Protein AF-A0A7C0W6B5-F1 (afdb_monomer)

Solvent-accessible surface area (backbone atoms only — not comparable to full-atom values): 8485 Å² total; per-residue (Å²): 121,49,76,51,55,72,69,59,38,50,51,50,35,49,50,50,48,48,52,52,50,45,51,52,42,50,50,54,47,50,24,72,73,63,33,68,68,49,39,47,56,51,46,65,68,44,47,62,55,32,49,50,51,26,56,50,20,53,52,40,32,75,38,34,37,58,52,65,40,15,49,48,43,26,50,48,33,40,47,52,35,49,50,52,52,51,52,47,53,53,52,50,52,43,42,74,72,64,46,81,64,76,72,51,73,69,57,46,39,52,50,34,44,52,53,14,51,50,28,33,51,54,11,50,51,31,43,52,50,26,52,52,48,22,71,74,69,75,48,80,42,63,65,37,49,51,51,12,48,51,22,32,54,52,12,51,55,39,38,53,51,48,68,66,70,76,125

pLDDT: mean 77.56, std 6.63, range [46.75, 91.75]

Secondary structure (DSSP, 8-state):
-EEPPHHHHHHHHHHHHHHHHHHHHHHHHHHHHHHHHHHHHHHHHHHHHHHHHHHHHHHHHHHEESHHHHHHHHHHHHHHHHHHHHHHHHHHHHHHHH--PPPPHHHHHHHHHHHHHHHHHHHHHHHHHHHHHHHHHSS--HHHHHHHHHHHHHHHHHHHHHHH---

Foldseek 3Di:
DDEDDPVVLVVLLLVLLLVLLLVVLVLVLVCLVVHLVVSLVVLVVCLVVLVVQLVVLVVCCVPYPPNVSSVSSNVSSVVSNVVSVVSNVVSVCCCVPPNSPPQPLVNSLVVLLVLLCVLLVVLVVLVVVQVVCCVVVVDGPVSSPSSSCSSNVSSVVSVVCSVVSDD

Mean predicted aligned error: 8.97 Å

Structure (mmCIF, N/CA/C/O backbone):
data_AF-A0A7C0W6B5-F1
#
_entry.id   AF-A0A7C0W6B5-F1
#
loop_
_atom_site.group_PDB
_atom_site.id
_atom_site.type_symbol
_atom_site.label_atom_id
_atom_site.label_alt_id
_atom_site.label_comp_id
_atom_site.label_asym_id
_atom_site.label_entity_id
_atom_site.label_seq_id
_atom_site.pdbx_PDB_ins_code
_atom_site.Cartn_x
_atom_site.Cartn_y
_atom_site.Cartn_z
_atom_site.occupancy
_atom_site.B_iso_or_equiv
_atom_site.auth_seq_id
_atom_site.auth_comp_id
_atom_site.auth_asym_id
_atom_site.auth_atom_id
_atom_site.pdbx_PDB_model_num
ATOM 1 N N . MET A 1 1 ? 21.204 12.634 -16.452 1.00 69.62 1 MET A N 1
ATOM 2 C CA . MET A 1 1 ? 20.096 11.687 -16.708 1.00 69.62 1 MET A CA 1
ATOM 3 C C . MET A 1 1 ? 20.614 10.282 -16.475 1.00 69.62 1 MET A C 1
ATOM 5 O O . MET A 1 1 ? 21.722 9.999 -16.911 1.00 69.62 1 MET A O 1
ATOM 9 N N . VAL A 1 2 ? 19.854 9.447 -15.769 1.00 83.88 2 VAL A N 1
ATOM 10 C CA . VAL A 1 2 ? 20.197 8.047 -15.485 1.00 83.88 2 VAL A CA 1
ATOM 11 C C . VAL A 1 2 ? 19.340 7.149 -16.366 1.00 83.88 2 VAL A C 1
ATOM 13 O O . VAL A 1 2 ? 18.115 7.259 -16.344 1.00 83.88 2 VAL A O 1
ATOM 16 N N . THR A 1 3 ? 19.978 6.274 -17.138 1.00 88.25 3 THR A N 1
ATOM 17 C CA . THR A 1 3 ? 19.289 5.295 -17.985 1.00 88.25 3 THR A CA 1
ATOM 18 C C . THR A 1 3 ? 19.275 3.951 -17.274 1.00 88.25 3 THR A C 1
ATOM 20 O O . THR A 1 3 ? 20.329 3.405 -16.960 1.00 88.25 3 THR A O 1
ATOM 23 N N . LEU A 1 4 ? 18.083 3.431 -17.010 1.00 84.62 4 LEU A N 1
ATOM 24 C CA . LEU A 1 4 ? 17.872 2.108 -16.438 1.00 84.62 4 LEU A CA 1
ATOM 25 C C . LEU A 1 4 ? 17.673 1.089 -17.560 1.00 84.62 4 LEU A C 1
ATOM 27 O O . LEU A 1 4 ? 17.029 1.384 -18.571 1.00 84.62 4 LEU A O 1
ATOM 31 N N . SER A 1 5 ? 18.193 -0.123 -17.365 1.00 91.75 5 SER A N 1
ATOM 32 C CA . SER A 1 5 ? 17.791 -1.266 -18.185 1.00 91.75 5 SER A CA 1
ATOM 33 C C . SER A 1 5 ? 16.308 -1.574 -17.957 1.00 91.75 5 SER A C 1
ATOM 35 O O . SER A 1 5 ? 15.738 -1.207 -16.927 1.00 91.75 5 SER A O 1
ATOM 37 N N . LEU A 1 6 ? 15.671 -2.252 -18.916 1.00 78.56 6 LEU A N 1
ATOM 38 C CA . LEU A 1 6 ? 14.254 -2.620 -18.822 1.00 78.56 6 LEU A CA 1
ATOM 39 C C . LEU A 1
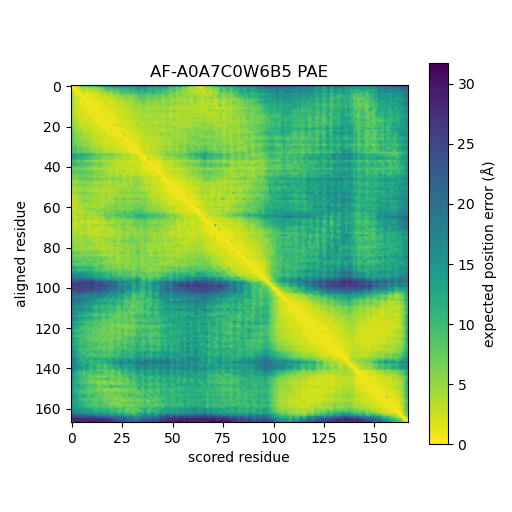 6 ? 13.961 -3.438 -17.554 1.00 78.56 6 LEU A C 1
ATOM 41 O O . LEU A 1 6 ? 12.969 -3.178 -16.883 1.00 78.56 6 LEU A O 1
ATOM 45 N N . GLU A 1 7 ? 14.849 -4.370 -17.205 1.00 82.81 7 GLU A N 1
ATOM 46 C CA . GLU A 1 7 ? 14.731 -5.207 -16.005 1.00 82.81 7 GLU A CA 1
ATOM 47 C C . GLU A 1 7 ? 14.734 -4.360 -14.726 1.00 82.81 7 GLU A C 1
ATOM 49 O O . GLU A 1 7 ? 13.786 -4.411 -13.946 1.00 82.81 7 GLU A O 1
ATOM 54 N N . VAL A 1 8 ? 15.736 -3.488 -14.562 1.00 83.12 8 VAL A N 1
ATOM 55 C CA . VAL A 1 8 ? 15.846 -2.614 -13.382 1.00 83.12 8 VAL A CA 1
ATOM 56 C C . VAL A 1 8 ? 14.674 -1.633 -13.313 1.00 83.12 8 VAL A C 1
ATOM 58 O O . VAL A 1 8 ? 14.145 -1.357 -12.240 1.00 83.12 8 VAL A O 1
ATOM 61 N N . ALA A 1 9 ? 14.237 -1.108 -14.456 1.00 78.69 9 ALA A N 1
ATOM 62 C CA . ALA A 1 9 ? 13.094 -0.211 -14.549 1.00 78.69 9 ALA A CA 1
ATOM 63 C C . ALA A 1 9 ? 11.790 -0.874 -14.062 1.00 78.69 9 ALA A C 1
ATOM 65 O O . ALA A 1 9 ? 11.025 -0.256 -13.315 1.00 78.69 9 ALA A O 1
ATOM 66 N N . VAL A 1 10 ? 11.551 -2.130 -14.458 1.00 76.19 10 VAL A N 1
ATOM 67 C CA . VAL A 1 10 ? 10.384 -2.914 -14.023 1.00 76.19 10 VAL A CA 1
ATOM 68 C C . VAL A 1 10 ? 10.467 -3.193 -12.526 1.00 76.19 10 VAL A C 1
ATOM 70 O O . VAL A 1 10 ? 9.496 -2.941 -11.812 1.00 76.19 10 VAL A O 1
ATOM 73 N N . ASP A 1 11 ? 11.634 -3.612 -12.038 1.00 80.25 11 ASP A N 1
ATOM 74 C CA . ASP A 1 11 ? 11.858 -3.897 -10.619 1.00 80.25 11 ASP A CA 1
ATOM 75 C C . ASP A 1 11 ? 11.640 -2.669 -9.728 1.00 80.25 11 ASP A C 1
ATOM 77 O O . ASP A 1 11 ? 11.058 -2.785 -8.647 1.00 80.25 11 ASP A O 1
ATOM 81 N N . VAL A 1 12 ? 12.048 -1.475 -10.171 1.00 80.06 12 VAL A N 1
ATOM 82 C CA . VAL A 1 12 ? 11.840 -0.224 -9.423 1.00 80.06 12 VAL A CA 1
ATOM 83 C C . VAL A 1 12 ? 10.351 0.090 -9.276 1.00 80.06 12 VAL A C 1
ATOM 85 O O . VAL A 1 12 ? 9.883 0.328 -8.160 1.00 80.06 12 VAL A O 1
ATOM 88 N N . VAL A 1 13 ? 9.592 0.079 -10.377 1.00 77.12 13 VAL A N 1
ATOM 89 C CA . VAL A 1 13 ? 8.149 0.384 -10.340 1.00 77.12 13 VAL A CA 1
ATOM 90 C C . VAL A 1 13 ? 7.395 -0.666 -9.529 1.00 77.12 13 VAL A C 1
ATOM 92 O O . VAL A 1 13 ? 6.565 -0.311 -8.691 1.00 77.12 13 VAL A O 1
ATOM 95 N N . ALA A 1 14 ? 7.731 -1.942 -9.722 1.00 75.94 14 ALA A N 1
ATOM 96 C CA . ALA A 1 14 ? 7.199 -3.044 -8.936 1.00 75.94 14 ALA A CA 1
ATOM 97 C C . ALA A 1 14 ? 7.479 -2.830 -7.440 1.00 75.94 14 ALA A C 1
ATOM 99 O O . ALA A 1 14 ? 6.557 -2.758 -6.632 1.00 75.94 14 ALA A O 1
ATOM 100 N N . THR A 1 15 ? 8.733 -2.611 -7.049 1.00 79.81 15 THR A N 1
ATOM 101 C CA . THR A 1 15 ? 9.105 -2.418 -5.639 1.00 79.81 15 THR A CA 1
ATOM 102 C C . THR A 1 15 ? 8.338 -1.262 -4.999 1.00 79.81 15 THR A C 1
ATOM 104 O O . THR A 1 15 ? 7.806 -1.410 -3.899 1.00 79.81 15 THR A O 1
ATOM 107 N N . VAL A 1 16 ? 8.206 -0.128 -5.694 1.00 80.56 16 VAL A N 1
ATOM 108 C CA . VAL A 1 16 ? 7.435 1.022 -5.198 1.00 80.56 16 VAL A CA 1
ATOM 109 C C . VAL A 1 16 ? 5.952 0.675 -5.028 1.00 80.56 16 VAL A C 1
ATOM 111 O O . VAL A 1 16 ? 5.368 1.013 -3.996 1.00 80.56 16 VAL A O 1
ATOM 114 N N . GLY A 1 17 ? 5.355 -0.047 -5.980 1.00 75.56 17 GLY A N 1
ATOM 115 C CA . GLY A 1 17 ? 3.980 -0.546 -5.880 1.00 75.56 17 GLY A CA 1
ATOM 116 C C . GLY A 1 17 ? 3.761 -1.459 -4.671 1.00 75.56 17 GLY A C 1
ATOM 117 O O . GLY A 1 17 ? 2.818 -1.263 -3.903 1.00 75.56 17 GLY A O 1
ATOM 118 N N . VAL A 1 18 ? 4.671 -2.411 -4.450 1.00 78.06 18 VAL A N 1
ATOM 119 C CA . VAL A 1 18 ? 4.653 -3.318 -3.290 1.00 78.06 18 VAL A CA 1
ATOM 120 C C . VAL A 1 18 ? 4.814 -2.552 -1.978 1.00 78.06 18 VAL A C 1
ATOM 122 O O . VAL A 1 18 ? 4.055 -2.780 -1.042 1.00 78.06 18 VAL A O 1
ATOM 125 N N . LEU A 1 19 ? 5.743 -1.599 -1.890 1.00 80.75 19 LEU A N 1
ATOM 126 C CA . LEU A 1 19 ? 5.926 -0.806 -0.671 1.00 80.75 19 LEU A CA 1
ATOM 127 C C . LEU A 1 19 ? 4.697 0.064 -0.371 1.00 80.75 19 LEU A C 1
ATOM 129 O O . LEU A 1 19 ? 4.251 0.128 0.777 1.00 80.75 19 LEU A O 1
ATOM 133 N N . GLY A 1 20 ? 4.108 0.681 -1.399 1.00 77.75 20 GLY A N 1
ATOM 134 C CA . GLY A 1 20 ? 2.872 1.454 -1.275 1.00 77.75 20 GLY A CA 1
ATOM 135 C C . GLY A 1 20 ? 1.698 0.594 -0.801 1.00 77.75 20 GLY A C 1
ATOM 136 O O . GL
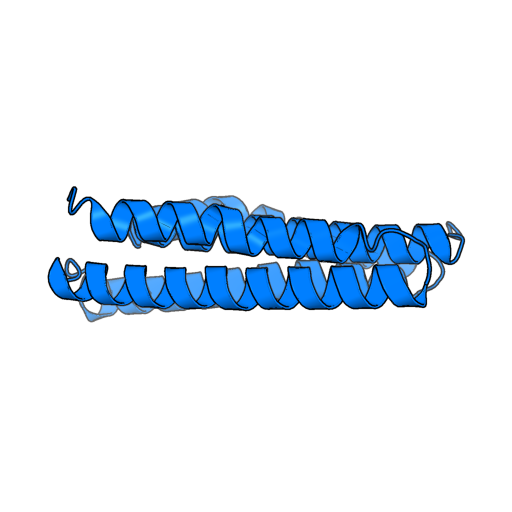Y A 1 20 ? 0.982 0.973 0.129 1.00 77.75 20 GLY
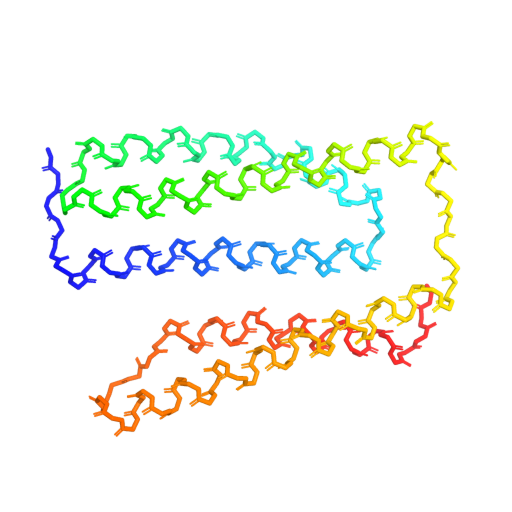 A O 1
ATOM 137 N N . GLY A 1 21 ? 1.542 -0.601 -1.375 1.00 73.69 21 GLY A N 1
ATOM 138 C CA . GLY A 1 21 ? 0.537 -1.564 -0.932 1.00 73.69 21 GLY A CA 1
ATOM 139 C C . GLY A 1 21 ? 0.789 -2.082 0.490 1.00 73.69 21 GLY A C 1
ATOM 140 O O . GLY A 1 21 ? -0.167 -2.234 1.248 1.00 73.69 21 GLY A O 1
ATOM 141 N N . LEU A 1 22 ? 2.053 -2.311 0.884 1.00 76.81 22 LEU A N 1
ATOM 142 C CA . LEU A 1 22 ? 2.437 -2.812 2.217 1.00 76.81 22 LEU A CA 1
ATOM 143 C C . LEU A 1 22 ? 2.013 -1.807 3.270 1.00 76.81 22 LEU A C 1
ATOM 145 O O . LEU A 1 22 ? 1.384 -2.146 4.275 1.00 76.81 22 LEU A O 1
ATOM 149 N N . TRP A 1 23 ? 2.341 -0.551 2.993 1.00 81.44 23 TRP A N 1
ATOM 150 C CA . TRP A 1 23 ? 1.972 0.561 3.834 1.00 81.44 23 TRP A CA 1
ATOM 151 C C . TRP A 1 23 ? 0.447 0.693 3.935 1.00 81.44 23 TRP A C 1
ATOM 153 O O . TRP A 1 23 ? -0.085 0.694 5.044 1.00 81.44 23 TRP A O 1
ATOM 163 N N . GLY A 1 24 ? -0.274 0.694 2.807 1.00 76.38 24 GLY A N 1
ATOM 164 C CA . GLY A 1 24 ? -1.738 0.787 2.793 1.00 76.38 24 GLY A CA 1
ATOM 165 C C . GLY A 1 24 ? -2.431 -0.357 3.548 1.00 76.38 24 GLY A C 1
ATOM 166 O O . GLY A 1 24 ? -3.323 -0.113 4.364 1.00 76.38 24 GLY A O 1
ATOM 167 N N . GLY A 1 25 ? -1.986 -1.600 3.344 1.00 72.12 25 GLY A N 1
ATOM 168 C CA . GLY A 1 25 ? -2.511 -2.783 4.033 1.00 72.12 25 GLY A CA 1
ATOM 169 C C . GLY A 1 25 ? -2.232 -2.767 5.539 1.00 72.12 25 GLY A C 1
ATOM 170 O O . GLY A 1 25 ? -3.124 -3.060 6.344 1.00 72.12 25 GLY A O 1
ATOM 171 N N . MET A 1 26 ? -1.025 -2.353 5.942 1.00 81.00 26 MET A N 1
ATOM 172 C CA . MET A 1 26 ? -0.664 -2.175 7.350 1.00 81.00 26 MET A CA 1
ATOM 173 C C . MET A 1 26 ? -1.516 -1.087 8.011 1.00 81.00 26 MET A C 1
ATOM 175 O O . MET A 1 26 ? -2.034 -1.310 9.106 1.00 81.00 26 MET A O 1
ATOM 179 N N . VAL A 1 27 ? -1.677 0.072 7.363 1.00 79.44 27 VAL A N 1
ATOM 180 C CA . VAL A 1 27 ? -2.495 1.179 7.879 1.00 79.44 27 VAL A CA 1
ATOM 181 C C . VAL A 1 27 ? -3.952 0.748 8.007 1.00 79.44 27 VAL A C 1
ATOM 183 O O . VAL A 1 27 ? -4.539 0.955 9.063 1.00 79.44 27 VAL A O 1
ATOM 186 N N . SER A 1 28 ? -4.513 0.077 6.997 1.00 74.00 28 SER A N 1
ATOM 187 C CA . SER A 1 28 ? -5.887 -0.442 7.035 1.00 74.00 28 SER A CA 1
ATOM 188 C C . SER A 1 28 ? -6.097 -1.424 8.194 1.00 74.00 28 SER A C 1
ATOM 190 O O . SER A 1 28 ? -7.044 -1.299 8.974 1.00 74.00 28 SER A O 1
ATOM 192 N N . THR A 1 29 ? -5.154 -2.349 8.379 1.00 70.38 29 THR A N 1
ATOM 193 C CA . THR A 1 29 ? -5.200 -3.337 9.464 1.00 70.38 29 THR A CA 1
ATOM 194 C C . THR A 1 29 ? -5.092 -2.668 10.826 1.00 70.38 29 THR A C 1
ATOM 196 O O . THR A 1 29 ? -5.939 -2.878 11.690 1.00 70.38 29 THR A O 1
ATOM 199 N N . ARG A 1 30 ? -4.091 -1.809 11.030 1.00 77.94 30 ARG A N 1
ATOM 200 C CA . ARG A 1 30 ? -3.895 -1.113 12.307 1.00 77.94 30 ARG A CA 1
ATOM 201 C C . ARG A 1 30 ? -5.028 -0.137 12.620 1.00 77.94 30 ARG A C 1
ATOM 203 O O . ARG A 1 30 ? -5.405 -0.037 13.782 1.00 77.94 30 ARG A O 1
ATOM 210 N N . ALA A 1 31 ? -5.627 0.504 11.619 1.00 78.12 31 ALA A N 1
ATOM 211 C CA . ALA A 1 31 ? -6.826 1.323 11.789 1.00 78.12 31 ALA A CA 1
ATOM 212 C C . ALA A 1 31 ? -8.020 0.487 12.274 1.00 78.12 31 ALA A C 1
ATOM 214 O O . ALA A 1 31 ? -8.743 0.902 13.175 1.00 78.12 31 ALA A O 1
ATOM 215 N N . ALA A 1 32 ? -8.196 -0.726 11.746 1.00 68.94 32 ALA A N 1
ATOM 216 C CA . ALA A 1 32 ? -9.248 -1.631 12.203 1.00 68.94 32 ALA A CA 1
ATOM 217 C C . ALA A 1 32 ? -9.012 -2.139 13.647 1.00 68.94 32 ALA A C 1
ATOM 219 O O . ALA A 1 32 ? -9.960 -2.360 14.412 1.00 68.94 32 ALA A O 1
ATOM 220 N N . LEU A 1 33 ? -7.743 -2.295 14.040 1.00 70.81 33 LEU A N 1
ATOM 221 C CA . LEU A 1 33 ? -7.343 -2.768 15.369 1.00 70.81 33 LEU A CA 1
ATOM 222 C C . LEU A 1 33 ? -7.373 -1.679 16.449 1.00 70.81 33 LEU A C 1
ATOM 224 O O . LEU A 1 33 ? -7.838 -1.944 17.553 1.00 70.81 33 LEU A O 1
ATOM 228 N N . ASN A 1 34 ? -6.907 -0.475 16.134 1.00 78.94 34 ASN A N 1
ATOM 229 C CA . ASN A 1 34 ? -6.727 0.617 17.096 1.00 78.94 34 ASN A CA 1
ATOM 230 C C . ASN A 1 34 ? -7.818 1.694 16.990 1.00 78.94 34 ASN A C 1
ATOM 232 O O . ASN A 1 34 ? -7.851 2.631 17.783 1.00 78.94 34 ASN A O 1
ATOM 236 N N . GLY A 1 35 ? -8.713 1.567 16.009 1.00 75.31 35 GLY A N 1
ATOM 237 C CA . GLY A 1 35 ? -9.817 2.486 15.783 1.00 75.31 35 GLY A CA 1
ATOM 238 C C . GLY A 1 35 ? -9.452 3.725 14.951 1.00 75.31 35 GLY A C 1
ATOM 239 O O . GLY A 1 35 ? -8.295 3.939 14.570 1.00 75.31 35 GLY A O 1
ATOM 240 N N . PRO A 1 36 ? -10.461 4.565 14.660 1.00 74.31 36 PRO A N 1
ATOM 241 C CA . PRO A 1 36 ? -10.325 5.729 13.783 1.00 74.31 36 PRO A CA 1
ATOM 242 C C . PRO A 1 36 ? -9.403 6.820 14.348 1.00 74.31 36 PRO A C 1
ATOM 244 O O . PRO A 1 36 ? -8.729 7.494 13.572 1.00 74.31 36 PRO A O 1
ATOM 247 N N . GLY A 1 37 ? -9.304 6.959 15.677 1.00 76.12 37 GLY A N 1
ATOM 248 C CA . GLY A 1 37 ? -8.401 7.927 16.315 1.00 76.12 37 GLY A CA 1
ATOM 249 C C . GLY A 1 37 ? -6.923 7.641 16.028 1.00 76.12 37 GLY A C 1
ATOM 250 O O . GLY A 1 37 ? -6.175 8.544 15.657 1.00 76.12 37 GLY A O 1
ATOM 251 N N . TRP A 1 38 ? -6.514 6.368 16.093 1.00 85.50 38 TRP A N 1
ATOM 252 C CA . TRP A 1 38 ? -5.160 5.957 15.705 1.00 85.50 38 TRP A CA 1
ATOM 253 C C . TRP A 1 38 ? -4.892 6.217 14.220 1.00 85.50 38 TRP A C 1
ATOM 255 O O . TRP A 1 38 ? -3.815 6.689 13.861 1.00 85.50 38 TRP A O 1
ATOM 265 N N . ALA A 1 39 ? -5.873 5.925 13.358 1.00 80.94 39 ALA A N 1
ATOM 266 C CA . ALA A 1 39 ? -5.744 6.134 11.918 1.00 80.94 39 ALA A CA 1
ATOM 267 C C . ALA A 1 39 ? -5.530 7.617 11.587 1.00 80.94 39 ALA A C 1
ATOM 269 O O . ALA A 1 39 ? -4.642 7.944 10.805 1.00 80.94 39 ALA A O 1
ATOM 270 N N . MET A 1 40 ? -6.289 8.505 12.235 1.00 80.44 40 MET A N 1
ATOM 271 C CA . MET A 1 40 ? -6.159 9.952 12.074 1.00 80.44 40 MET A CA 1
ATOM 272 C C . MET A 1 40 ? -4.766 10.448 12.480 1.00 80.44 40 MET A C 1
ATOM 274 O O . MET A 1 40 ? -4.111 11.154 11.714 1.00 80.44 40 MET A O 1
ATOM 278 N N . GLU A 1 41 ? -4.287 10.041 13.657 1.00 85.81 41 GLU A N 1
ATOM 279 C CA . GLU A 1 41 ? -2.970 10.433 14.172 1.00 85.81 41 GLU A CA 1
ATOM 280 C C . GLU A 1 41 ? -1.835 9.926 13.270 1.00 85.81 41 GLU A C 1
ATOM 282 O O . GLU A 1 41 ? -0.898 10.658 12.939 1.00 85.81 41 GLU A O 1
ATOM 287 N N . HIS A 1 42 ? -1.932 8.673 12.817 1.00 86.00 42 HIS A N 1
ATOM 288 C CA . HIS A 1 42 ? -0.940 8.088 11.923 1.00 86.00 42 HIS A CA 1
ATOM 289 C C . HIS A 1 42 ? -0.926 8.781 10.556 1.00 86.00 42 HIS A C 1
ATOM 291 O O . HIS A 1 42 ? 0.149 9.091 10.038 1.00 86.00 42 HIS A O 1
ATOM 297 N N . LEU A 1 43 ? -2.100 9.070 9.984 1.00 83.94 43 LEU A N 1
ATOM 298 C CA . LEU A 1 43 ? -2.212 9.779 8.709 1.00 83.94 43 LEU A CA 1
ATOM 299 C C . LEU A 1 43 ? -1.701 11.217 8.817 1.00 83.94 43 LEU A C 1
ATOM 301 O O . LEU A 1 43 ? -0.956 11.648 7.944 1.00 83.94 43 LEU A O 1
ATOM 305 N N . ARG A 1 44 ? -1.990 11.943 9.904 1.00 85.38 44 ARG A N 1
ATOM 306 C CA . ARG A 1 44 ? -1.442 13.295 10.127 1.00 85.38 44 ARG A CA 1
ATOM 307 C C . ARG A 1 44 ? 0.084 13.308 10.156 1.00 85.38 44 ARG A C 1
ATOM 309 O O . ARG A 1 44 ? 0.689 14.171 9.527 1.00 85.38 44 ARG A O 1
ATOM 316 N N . LYS A 1 45 ? 0.708 12.328 10.814 1.00 87.31 45 LYS A N 1
ATOM 317 C CA . LYS A 1 45 ? 2.175 12.195 10.858 1.00 87.31 45 LYS A CA 1
ATOM 318 C C . LYS A 1 45 ? 2.791 11.801 9.517 1.00 87.31 45 LYS A C 1
ATOM 320 O O . LYS A 1 45 ? 3.881 12.254 9.186 1.00 87.31 45 LYS A O 1
ATOM 325 N N . THR A 1 46 ? 2.116 10.951 8.749 1.00 84.75 46 THR A N 1
ATOM 326 C CA . THR A 1 46 ? 2.666 10.384 7.504 1.00 84.75 46 THR A CA 1
ATOM 327 C C . THR A 1 46 ? 2.349 11.211 6.259 1.00 84.75 46 THR A C 1
ATOM 329 O O . THR A 1 46 ? 3.071 11.126 5.269 1.00 84.75 46 THR A O 1
ATOM 332 N N . MET A 1 47 ? 1.326 12.063 6.295 1.00 81.06 47 MET A N 1
ATOM 333 C CA . MET A 1 47 ? 0.905 12.870 5.150 1.00 81.06 47 MET A CA 1
ATOM 334 C C . MET A 1 47 ? 1.977 13.850 4.633 1.00 81.06 47 MET A C 1
ATOM 336 O O . MET A 1 47 ? 2.133 13.923 3.413 1.00 81.06 47 MET A O 1
ATOM 340 N N . PRO A 1 48 ? 2.773 14.544 5.474 1.00 83.69 48 PRO A N 1
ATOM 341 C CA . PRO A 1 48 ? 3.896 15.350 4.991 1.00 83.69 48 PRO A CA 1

━━━━

» **Exercise**:
Everything starting at the line containing "ATOM 181 C C" and ending at the line containing "ATOM 187 C CA" in the records above should be repeated exactly, and only that.

» **Exercise response**:
ATOM 181 C C . VAL A 1 27 ? -3.952 0.748 8.007 1.00 79.44 27 VAL A C 1
ATOM 183 O O . VAL A 1 27 ? -4.539 0.955 9.063 1.00 79.44 27 VAL A O 1
ATOM 186 N N . SER A 1 28 ? -4.513 0.077 6.997 1.00 74.00 28 SER A N 1
ATOM 187 C CA . SER A 1 28 ? -5.887 -0.442 7.035 1.00 74.00 28 SER A CA 1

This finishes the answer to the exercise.